▶ **PROBLEM TO SOLVE**:
Retype the entries below exactly, and keep every picture out of your version.
[GIVEN RECORDS]
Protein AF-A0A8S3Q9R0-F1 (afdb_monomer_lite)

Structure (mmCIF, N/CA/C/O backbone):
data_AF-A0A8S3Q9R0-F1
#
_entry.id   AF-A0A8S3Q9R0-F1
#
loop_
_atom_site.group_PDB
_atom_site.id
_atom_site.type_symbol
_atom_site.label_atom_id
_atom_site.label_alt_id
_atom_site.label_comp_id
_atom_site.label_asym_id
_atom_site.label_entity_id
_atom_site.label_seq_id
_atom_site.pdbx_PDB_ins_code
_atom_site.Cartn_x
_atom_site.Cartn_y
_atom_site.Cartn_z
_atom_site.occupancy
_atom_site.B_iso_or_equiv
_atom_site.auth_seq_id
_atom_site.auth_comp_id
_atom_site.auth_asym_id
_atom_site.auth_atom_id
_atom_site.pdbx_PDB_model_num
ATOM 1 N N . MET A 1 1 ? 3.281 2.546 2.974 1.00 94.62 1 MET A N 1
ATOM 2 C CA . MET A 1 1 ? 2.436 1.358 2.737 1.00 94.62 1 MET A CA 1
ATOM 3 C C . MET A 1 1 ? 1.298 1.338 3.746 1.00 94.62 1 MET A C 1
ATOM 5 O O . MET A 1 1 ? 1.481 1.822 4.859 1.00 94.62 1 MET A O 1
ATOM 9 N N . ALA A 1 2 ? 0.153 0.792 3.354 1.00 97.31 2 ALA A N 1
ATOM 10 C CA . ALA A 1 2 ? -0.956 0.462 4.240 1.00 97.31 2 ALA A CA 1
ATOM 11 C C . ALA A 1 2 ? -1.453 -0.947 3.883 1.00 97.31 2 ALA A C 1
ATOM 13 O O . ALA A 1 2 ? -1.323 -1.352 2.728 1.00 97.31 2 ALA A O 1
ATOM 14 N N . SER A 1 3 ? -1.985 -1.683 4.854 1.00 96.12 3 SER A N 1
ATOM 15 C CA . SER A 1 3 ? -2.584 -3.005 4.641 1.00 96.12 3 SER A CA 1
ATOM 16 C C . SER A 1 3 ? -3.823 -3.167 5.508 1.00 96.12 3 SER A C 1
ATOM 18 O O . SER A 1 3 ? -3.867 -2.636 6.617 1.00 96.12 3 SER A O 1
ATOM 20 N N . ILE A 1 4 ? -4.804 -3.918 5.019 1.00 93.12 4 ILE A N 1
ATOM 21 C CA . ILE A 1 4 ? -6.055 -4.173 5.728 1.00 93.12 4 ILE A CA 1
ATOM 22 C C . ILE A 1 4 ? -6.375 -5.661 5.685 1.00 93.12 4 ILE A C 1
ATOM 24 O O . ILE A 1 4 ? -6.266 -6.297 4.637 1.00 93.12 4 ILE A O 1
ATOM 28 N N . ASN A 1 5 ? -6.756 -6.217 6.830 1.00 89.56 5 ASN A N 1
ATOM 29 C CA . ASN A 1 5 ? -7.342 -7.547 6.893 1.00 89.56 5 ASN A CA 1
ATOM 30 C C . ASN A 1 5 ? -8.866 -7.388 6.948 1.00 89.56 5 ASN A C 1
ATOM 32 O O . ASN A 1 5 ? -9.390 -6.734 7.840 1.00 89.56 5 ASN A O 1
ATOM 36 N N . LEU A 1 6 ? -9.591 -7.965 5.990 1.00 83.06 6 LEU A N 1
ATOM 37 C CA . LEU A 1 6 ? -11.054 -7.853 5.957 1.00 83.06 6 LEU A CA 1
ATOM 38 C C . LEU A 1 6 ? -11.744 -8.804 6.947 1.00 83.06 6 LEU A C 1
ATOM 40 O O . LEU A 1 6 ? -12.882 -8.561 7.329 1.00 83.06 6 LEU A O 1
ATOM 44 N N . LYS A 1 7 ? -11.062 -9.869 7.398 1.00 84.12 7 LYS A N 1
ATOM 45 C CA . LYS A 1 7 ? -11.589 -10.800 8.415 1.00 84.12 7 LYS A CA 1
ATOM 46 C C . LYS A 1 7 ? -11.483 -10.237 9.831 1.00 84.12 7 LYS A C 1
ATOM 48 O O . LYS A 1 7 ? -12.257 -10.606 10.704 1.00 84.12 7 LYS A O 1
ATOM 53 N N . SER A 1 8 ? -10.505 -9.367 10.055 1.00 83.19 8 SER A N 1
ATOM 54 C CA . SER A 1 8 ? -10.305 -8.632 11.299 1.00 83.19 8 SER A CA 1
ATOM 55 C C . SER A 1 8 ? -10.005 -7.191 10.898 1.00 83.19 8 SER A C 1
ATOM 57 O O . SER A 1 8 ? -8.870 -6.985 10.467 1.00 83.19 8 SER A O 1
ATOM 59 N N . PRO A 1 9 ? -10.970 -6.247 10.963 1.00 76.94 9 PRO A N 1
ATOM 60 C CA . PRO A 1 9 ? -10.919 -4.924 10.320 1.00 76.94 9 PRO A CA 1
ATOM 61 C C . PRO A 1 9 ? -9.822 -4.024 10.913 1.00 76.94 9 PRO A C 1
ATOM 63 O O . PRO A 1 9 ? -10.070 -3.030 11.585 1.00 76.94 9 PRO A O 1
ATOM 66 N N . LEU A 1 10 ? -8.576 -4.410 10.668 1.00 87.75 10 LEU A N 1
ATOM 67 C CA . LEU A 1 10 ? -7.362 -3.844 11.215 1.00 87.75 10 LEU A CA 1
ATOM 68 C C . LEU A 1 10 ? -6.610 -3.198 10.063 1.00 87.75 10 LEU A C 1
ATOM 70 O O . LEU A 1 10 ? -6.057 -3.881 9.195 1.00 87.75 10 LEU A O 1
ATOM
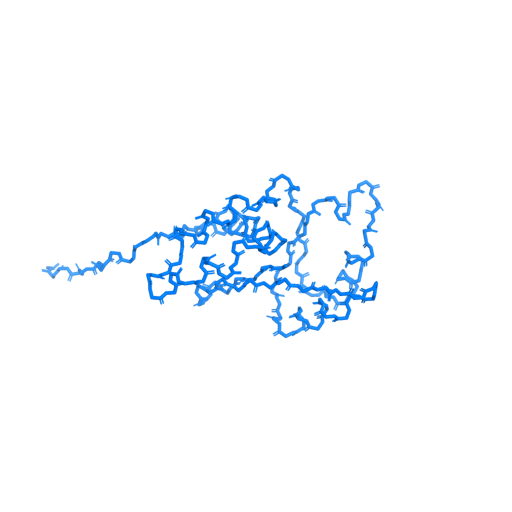 74 N N . LEU A 1 11 ? -6.585 -1.871 10.082 1.00 91.25 11 LEU A N 1
ATOM 75 C CA . LEU A 1 11 ? -5.776 -1.067 9.184 1.00 91.25 11 LEU A CA 1
ATOM 76 C C . LEU A 1 11 ? -4.384 -0.887 9.792 1.00 91.25 11 LEU A C 1
ATOM 78 O O . LEU A 1 11 ? -4.214 -0.246 10.824 1.00 91.25 11 LEU A O 1
ATOM 82 N N . THR A 1 12 ? -3.368 -1.437 9.135 1.00 93.12 12 THR A N 1
ATOM 83 C CA . THR A 1 12 ? -1.968 -1.276 9.539 1.00 93.12 12 THR A CA 1
ATOM 84 C C . THR A 1 12 ? -1.286 -0.245 8.653 1.00 93.12 12 THR A C 1
ATOM 86 O O . THR A 1 12 ? -1.210 -0.407 7.433 1.00 93.12 12 THR A O 1
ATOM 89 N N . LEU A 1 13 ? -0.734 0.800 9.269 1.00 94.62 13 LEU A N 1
[/GIVEN RECORDS]
▶ **SOLVED PROBLEM**:
Protein AF-A0A8S3Q9R0-F1 (afdb_monomer_lite)

Structure (mmCIF, N/CA/C/O backbone):
data_AF-A0A8S3Q9R0-F1
#
_entry.id   AF-A0A8S3Q9R0-F1
#
loop_
_atom_site.group_PDB
_atom_site.id
_atom_site.type_symbol
_atom_site.label_atom_id
_atom_site.label_alt_id
_atom_site.label_comp_id
_atom_site.label_asym_id
_atom_site.label_entity_id
_atom_site.label_seq_id
_atom_site.pdbx_PDB_ins_code
_atom_site.Cartn_x
_atom_site.Cartn_y
_atom_site.Cartn_z
_atom_site.occupancy
_atom_site.B_iso_or_equiv
_atom_site.auth_seq_id
_atom_site.auth_comp_id
_atom_site.auth_asym_id
_atom_site.auth_atom_id
_atom_site.pdbx_PDB_model_num
ATOM 1 N N . MET A 1 1 ? 3.281 2.546 2.974 1.00 94.62 1 MET A N 1
ATOM 2 C CA . MET A 1 1 ? 2.436 1.358 2.737 1.00 94.62 1 MET A CA 1
ATOM 3 C C . MET A 1 1 ? 1.298 1.338 3.746 1.00 94.62 1 MET A C 1
ATOM 5 O O . MET A 1 1 ? 1.481 1.822 4.859 1.00 94.62 1 MET A O 1
ATOM 9 N N . ALA A 1 2 ? 0.153 0.792 3.354 1.00 97.31 2 ALA A N 1
ATOM 10 C CA . ALA A 1 2 ? -0.956 0.462 4.240 1.00 97.31 2 ALA A CA 1
ATOM 11 C C . ALA A 1 2 ? -1.453 -0.947 3.883 1.00 97.31 2 ALA A C 1
ATOM 13 O O . ALA A 1 2 ? -1.323 -1.352 2.728 1.00 97.31 2 ALA A O 1
ATOM 14 N N . SER A 1 3 ? -1.985 -1.683 4.854 1.00 96.12 3 SER A N 1
ATOM 15 C CA . SER A 1 3 ? -2.584 -3.005 4.641 1.00 96.12 3 SER A CA 1
ATOM 16 C C . SER A 1 3 ? -3.823 -3.167 5.508 1.00 96.12 3 SER A C 1
ATOM 18 O O . SER A 1 3 ? -3.867 -2.636 6.617 1.00 96.12 3 SER A O 1
ATOM 20 N N . ILE A 1 4 ? -4.804 -3.918 5.019 1.00 93.12 4 ILE A N 1
ATOM 21 C CA . ILE A 1 4 ? -6.055 -4.173 5.728 1.00 93.12 4 ILE A CA 1
ATOM 22 C C . ILE A 1 4 ? -6.375 -5.661 5.685 1.00 93.12 4 ILE A C 1
ATOM 24 O O . ILE A 1 4 ? -6.266 -6.297 4.637 1.00 93.12 4 ILE A O 1
ATOM 28 N N . ASN A 1 5 ? -6.756 -6.217 6.830 1.00 89.56 5 ASN A N 1
ATOM 29 C CA . ASN A 1 5 ? -7.342 -7.547 6.893 1.00 89.56 5 ASN A CA 1
ATOM 30 C C . ASN A 1 5 ? -8.866 -7.388 6.948 1.00 89.56 5 ASN A C 1
ATOM 32 O O . ASN A 1 5 ? -9.390 -6.734 7.840 1.00 89.56 5 ASN A O 1
ATOM 36 N N . LEU A 1 6 ? -9.591 -7.965 5.990 1.00 83.06 6 LEU A N 1
ATOM 37 C CA . LEU A 1 6 ? -11.054 -7.853 5.957 1.00 83.06 6 LEU A CA 1
ATOM 38 C C . LEU A 1 6 ? -11.744 -8.804 6.947 1.00 83.06 6 LEU A C 1
ATOM 40 O O . LEU A 1 6 ? -12.882 -8.561 7.329 1.00 83.06 6 LEU A O 1
ATOM 44 N N . LYS A 1 7 ? -11.062 -9.869 7.398 1.00 84.12 7 LYS A N 1
ATOM 45 C CA . LYS A 1 7 ? -11.589 -10.800 8.415 1.00 84.12 7 LYS A CA 1
ATOM 46 C C . LYS A 1 7 ? -11.483 -10.237 9.831 1.00 84.12 7 LYS A C 1
ATOM 48 O O . LYS A 1 7 ? -12.257 -10.606 10.704 1.00 84.12 7 LYS A O 1
ATOM 53 N N . SER A 1 8 ? -10.505 -9.367 10.055 1.00 83.19 8 SER A N 1
ATOM 54 C CA . SER A 1 8 ? -10.305 -8.632 11.299 1.00 83.19 8 SER A CA 1
ATOM 55 C C . SER A 1 8 ? -10.005 -7.191 10.898 1.00 83.19 8 SER A C 1
ATOM 57 O O . SER A 1 8 ? -8.870 -6.985 10.467 1.00 83.19 8 SER A O 1
ATOM 59 N N . PRO A 1 9 ? -10.970 -6.247 10.963 1.00 76.94 9 PRO A N 1
ATOM 60 C CA . PRO A 1 9 ? -10.919 -4.924 10.320 1.00 76.94 9 PRO A CA 1
ATOM 61 C C . PRO A 1 9 ? -9.822 -4.024 10.913 1.00 76.94 9 PRO A C 1
ATOM 63 O O . PRO A 1 9 ? -10.070 -3.030 11.585 1.00 76.94 9 PRO A O 1
ATOM 66 N N . LEU A 1 10 ? -8.576 -4.410 10.668 1.00 87.75 10 LEU A N 1
ATOM 67 C CA . LEU A 1 10 ? -7.362 -3.844 11.215 1.00 87.75 10 LEU A CA 1
ATOM 68 C C . LEU A 1 10 ? -6.610 -3.198 10.063 1.00 87.75 10 LEU A C 1
ATOM 70 O O . LEU A 1 10 ? -6.057 -3.881 9.195 1.00 87.75 10 LEU A O 1
ATOM
 74 N N . LEU A 1 11 ? -6.585 -1.871 10.082 1.00 91.25 11 LEU A N 1
ATOM 75 C CA . LEU A 1 11 ? -5.776 -1.067 9.184 1.00 91.25 11 LEU A CA 1
ATOM 76 C C . LEU A 1 11 ? -4.384 -0.887 9.792 1.00 91.25 11 LEU A C 1
ATOM 78 O O . LEU A 1 11 ? -4.214 -0.246 10.824 1.00 91.25 11 LEU A O 1
ATOM 82 N N . THR A 1 12 ? -3.368 -1.437 9.135 1.00 93.12 12 THR A N 1
ATOM 83 C CA . THR A 1 12 ? -1.968 -1.276 9.539 1.00 93.12 12 THR A CA 1
ATOM 84 C C . THR A 1 12 ? -1.286 -0.245 8.653 1.00 93.12 12 THR A C 1
ATOM 86 O O . THR A 1 12 ? -1.210 -0.407 7.433 1.00 93.12 12 THR A O 1
ATOM 89 N N . LEU A 1 13 ? -0.734 0.800 9.269 1.00 94.62 13 LEU A N 1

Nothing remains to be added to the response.